───── Records for processing

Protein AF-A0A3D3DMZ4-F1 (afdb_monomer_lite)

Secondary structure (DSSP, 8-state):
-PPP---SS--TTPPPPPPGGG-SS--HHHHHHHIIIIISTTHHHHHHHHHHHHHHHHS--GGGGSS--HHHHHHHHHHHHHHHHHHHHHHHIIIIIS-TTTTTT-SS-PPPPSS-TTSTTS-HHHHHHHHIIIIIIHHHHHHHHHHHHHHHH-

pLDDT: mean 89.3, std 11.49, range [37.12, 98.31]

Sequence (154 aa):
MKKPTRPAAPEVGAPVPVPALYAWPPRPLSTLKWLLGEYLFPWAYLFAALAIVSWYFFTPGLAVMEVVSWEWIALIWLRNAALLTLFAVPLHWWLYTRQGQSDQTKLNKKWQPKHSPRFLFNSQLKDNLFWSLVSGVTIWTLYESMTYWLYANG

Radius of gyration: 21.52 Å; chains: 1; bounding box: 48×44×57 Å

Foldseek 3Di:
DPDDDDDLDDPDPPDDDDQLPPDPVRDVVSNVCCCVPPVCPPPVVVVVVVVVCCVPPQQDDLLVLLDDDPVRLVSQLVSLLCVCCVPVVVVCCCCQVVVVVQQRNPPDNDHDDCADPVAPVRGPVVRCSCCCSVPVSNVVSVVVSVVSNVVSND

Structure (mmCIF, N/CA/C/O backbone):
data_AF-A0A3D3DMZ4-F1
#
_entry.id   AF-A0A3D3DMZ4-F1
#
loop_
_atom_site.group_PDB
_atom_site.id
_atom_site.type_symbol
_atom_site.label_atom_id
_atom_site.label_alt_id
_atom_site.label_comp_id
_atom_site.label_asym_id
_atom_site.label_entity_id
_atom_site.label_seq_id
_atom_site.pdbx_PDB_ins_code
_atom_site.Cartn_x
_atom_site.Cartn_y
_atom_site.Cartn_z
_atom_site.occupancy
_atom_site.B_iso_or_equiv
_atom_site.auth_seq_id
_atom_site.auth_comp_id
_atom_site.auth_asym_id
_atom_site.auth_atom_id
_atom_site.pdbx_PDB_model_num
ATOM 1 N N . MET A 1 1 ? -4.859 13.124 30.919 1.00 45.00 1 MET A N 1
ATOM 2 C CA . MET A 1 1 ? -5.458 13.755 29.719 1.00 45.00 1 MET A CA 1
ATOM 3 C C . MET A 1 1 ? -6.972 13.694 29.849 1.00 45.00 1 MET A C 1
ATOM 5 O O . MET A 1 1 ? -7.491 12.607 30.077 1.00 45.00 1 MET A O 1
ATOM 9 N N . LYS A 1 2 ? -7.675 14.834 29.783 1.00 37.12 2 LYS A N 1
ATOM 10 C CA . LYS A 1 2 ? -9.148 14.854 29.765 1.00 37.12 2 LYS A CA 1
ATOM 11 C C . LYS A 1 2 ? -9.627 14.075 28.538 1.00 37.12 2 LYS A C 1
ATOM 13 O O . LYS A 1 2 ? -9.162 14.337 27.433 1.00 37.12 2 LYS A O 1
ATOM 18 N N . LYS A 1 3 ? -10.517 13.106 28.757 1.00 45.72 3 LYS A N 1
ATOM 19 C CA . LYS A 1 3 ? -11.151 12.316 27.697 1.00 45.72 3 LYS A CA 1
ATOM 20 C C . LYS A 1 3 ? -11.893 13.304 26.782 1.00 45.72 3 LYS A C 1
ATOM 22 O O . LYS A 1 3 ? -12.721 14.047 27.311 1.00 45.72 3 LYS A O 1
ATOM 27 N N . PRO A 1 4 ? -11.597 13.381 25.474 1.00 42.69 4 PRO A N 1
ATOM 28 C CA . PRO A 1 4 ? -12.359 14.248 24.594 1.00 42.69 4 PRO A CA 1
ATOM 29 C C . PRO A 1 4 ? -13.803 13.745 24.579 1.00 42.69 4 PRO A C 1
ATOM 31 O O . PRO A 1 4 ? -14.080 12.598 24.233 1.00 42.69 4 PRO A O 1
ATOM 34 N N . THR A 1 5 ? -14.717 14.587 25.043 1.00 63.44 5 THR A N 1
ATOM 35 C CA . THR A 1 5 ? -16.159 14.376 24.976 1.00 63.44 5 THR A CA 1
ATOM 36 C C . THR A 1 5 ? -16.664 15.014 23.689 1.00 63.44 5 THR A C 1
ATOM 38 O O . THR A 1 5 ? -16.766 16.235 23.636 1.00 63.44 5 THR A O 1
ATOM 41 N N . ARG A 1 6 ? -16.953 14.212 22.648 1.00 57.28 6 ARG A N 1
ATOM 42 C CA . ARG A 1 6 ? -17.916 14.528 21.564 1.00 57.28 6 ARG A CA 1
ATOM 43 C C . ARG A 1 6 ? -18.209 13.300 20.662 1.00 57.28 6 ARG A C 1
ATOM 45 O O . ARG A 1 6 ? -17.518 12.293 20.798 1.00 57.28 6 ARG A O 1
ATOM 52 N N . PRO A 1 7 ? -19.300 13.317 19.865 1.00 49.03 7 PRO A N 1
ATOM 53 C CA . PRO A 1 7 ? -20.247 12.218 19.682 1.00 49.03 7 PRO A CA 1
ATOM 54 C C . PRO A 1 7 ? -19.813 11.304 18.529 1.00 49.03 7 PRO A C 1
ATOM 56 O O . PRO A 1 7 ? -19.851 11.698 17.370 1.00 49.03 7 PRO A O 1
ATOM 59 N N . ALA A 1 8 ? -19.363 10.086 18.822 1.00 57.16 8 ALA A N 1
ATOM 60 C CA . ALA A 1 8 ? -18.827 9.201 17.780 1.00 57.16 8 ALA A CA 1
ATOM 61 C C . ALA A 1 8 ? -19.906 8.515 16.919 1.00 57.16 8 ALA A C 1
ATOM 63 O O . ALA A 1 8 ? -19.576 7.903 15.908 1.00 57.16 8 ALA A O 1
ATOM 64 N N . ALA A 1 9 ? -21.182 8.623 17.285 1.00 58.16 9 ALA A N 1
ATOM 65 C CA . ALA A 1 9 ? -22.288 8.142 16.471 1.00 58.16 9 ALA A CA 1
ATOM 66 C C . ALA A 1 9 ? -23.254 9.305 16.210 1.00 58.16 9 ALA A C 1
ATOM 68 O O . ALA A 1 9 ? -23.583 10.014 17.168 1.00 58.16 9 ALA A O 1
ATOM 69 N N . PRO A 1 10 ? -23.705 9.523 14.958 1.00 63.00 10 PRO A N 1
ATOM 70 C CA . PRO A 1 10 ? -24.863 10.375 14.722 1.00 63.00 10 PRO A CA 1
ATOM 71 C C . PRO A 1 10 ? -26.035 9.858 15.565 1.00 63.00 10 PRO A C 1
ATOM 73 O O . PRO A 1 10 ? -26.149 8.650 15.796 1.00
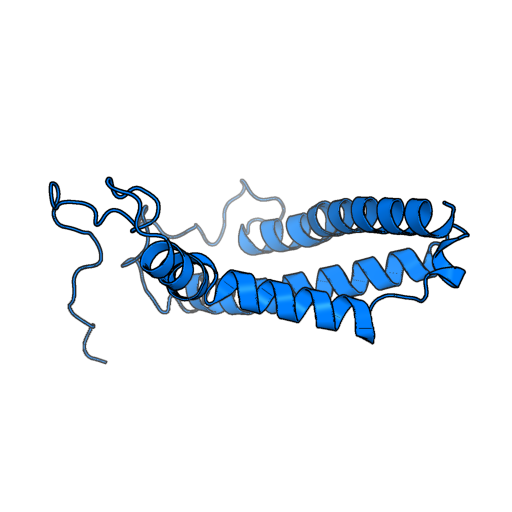 63.00 10 PRO A O 1
ATOM 76 N N . GLU A 1 11 ? -26.880 10.764 16.059 1.00 67.62 11 GLU A N 1
ATOM 77 C CA . GLU A 1 11 ? -28.091 10.357 16.772 1.00 67.62 11 GLU A CA 1
ATOM 78 C C . GLU A 1 11 ? -28.905 9.413 15.883 1.00 67.62 11 GLU A C 1
ATOM 80 O O . GLU A 1 11 ? -29.001 9.606 14.668 1.00 67.62 11 GLU A O 1
ATOM 85 N N . VAL A 1 12 ? -29.453 8.355 16.478 1.00 73.88 12 VAL A N 1
ATOM 86 C CA . VAL A 1 12 ? -30.267 7.385 15.744 1.00 73.88 12 VAL A CA 1
ATOM 87 C C . VAL A 1 12 ? -31.460 8.133 15.143 1.00 73.88 12 VAL A C 1
ATOM 89 O O . VAL A 1 12 ? -32.300 8.640 15.879 1.00 73.88 12 VAL A O 1
ATOM 92 N N . GLY A 1 13 ? -31.510 8.227 13.810 1.00 77.31 13 GLY A N 1
ATOM 93 C CA . GLY A 1 13 ? -32.537 8.980 13.077 1.00 77.31 13 GLY A CA 1
ATOM 94 C C . GLY A 1 13 ? -32.122 10.377 12.598 1.00 77.31 13 GLY A C 1
ATOM 95 O O . GLY A 1 13 ? -32.914 11.031 11.922 1.00 77.31 13 GLY A O 1
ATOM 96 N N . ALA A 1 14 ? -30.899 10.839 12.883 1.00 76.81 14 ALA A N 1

──────────

### The task
Using the material above, reproduce only the lines that run from the line with "ATOM 53 C CA" up to and including the line with "ATOM 95 O O", exactly, with the pictures dropped.

### Problem solution
ATOM 53 C CA . PRO A 1 7 ? -20.247 12.218 19.682 1.00 49.03 7 PRO A CA 1
ATOM 54 C C . PRO A 1 7 ? -19.813 11.304 18.529 1.00 49.03 7 PRO A C 1
ATOM 56 O O . PRO A 1 7 ? -19.851 11.698 17.370 1.00 49.03 7 PRO A O 1
ATOM 59 N N . ALA A 1 8 ? -19.363 10.086 18.822 1.00 57.16 8 ALA A N 1
ATOM 60 C CA . ALA A 1 8 ? -18.827 9.201 17.780 1.00 57.16 8 ALA A CA 1
ATOM 61 C C . ALA A 1 8 ? -19.906 8.515 16.919 1.00 57.16 8 ALA A C 1
ATOM 63 O O . ALA A 1 8 ? -19.576 7.903 15.908 1.00 57.16 8 ALA A O 1
ATOM 64 N N . ALA A 1 9 ? -21.182 8.623 17.285 1.00 58.16 9 ALA A N 1
ATOM 65 C CA . ALA A 1 9 ? -22.288 8.142 16.471 1.00 58.16 9 ALA A CA 1
ATOM 66 C C . ALA A 1 9 ? -23.254 9.305 16.210 1.00 58.16 9 ALA A C 1
ATOM 68 O O . ALA A 1 9 ? -23.583 10.014 17.168 1.00 58.16 9 ALA A O 1
ATOM 69 N N . PRO A 1 10 ? -23.705 9.523 14.958 1.00 63.00 10 PRO A N 1
ATOM 70 C CA . PRO A 1 10 ? -24.863 10.375 14.722 1.00 63.00 10 PRO A CA 1
ATOM 71 C C . PRO A 1 10 ? -26.035 9.858 15.565 1.00 63.00 10 PRO A C 1
ATOM 73 O O . PRO A 1 10 ? -26.149 8.650 15.796 1.00
 63.00 10 PRO A O 1
ATOM 76 N N . GLU A 1 11 ? -26.880 10.764 16.059 1.00 67.62 11 GLU A N 1
ATOM 77 C CA . GLU A 1 11 ? -28.091 10.357 16.772 1.00 67.62 11 GLU A CA 1
ATOM 78 C C . GLU A 1 11 ? -28.905 9.413 15.883 1.00 67.62 11 GLU A C 1
ATOM 80 O O . GLU A 1 11 ? -29.001 9.606 14.668 1.00 67.62 11 GLU A O 1
ATOM 85 N N . VAL A 1 12 ? -29.453 8.355 16.478 1.00 73.88 12 VAL A N 1
ATOM 86 C CA . VAL A 1 12 ? -30.267 7.385 15.744 1.00 73.88 12 VAL A CA 1
ATOM 87 C C . VAL A 1 12 ? -31.460 8.133 15.143 1.00 73.88 12 VAL A C 1
ATOM 89 O O . VAL A 1 12 ? -32.300 8.640 15.879 1.00 73.88 12 VAL A O 1
ATOM 92 N N . GLY A 1 13 ? -31.510 8.227 13.810 1.00 77.31 13 GLY A N 1
ATOM 93 C CA . GLY A 1 13 ? -32.537 8.980 13.077 1.00 77.31 13 GLY A CA 1
ATOM 94 C C . GLY A 1 13 ? -32.122 10.377 12.598 1.00 77.31 13 GLY A C 1
ATOM 95 O O . GLY A 1 13 ? -32.914 11.031 11.922 1.00 77.31 13 GLY A O 1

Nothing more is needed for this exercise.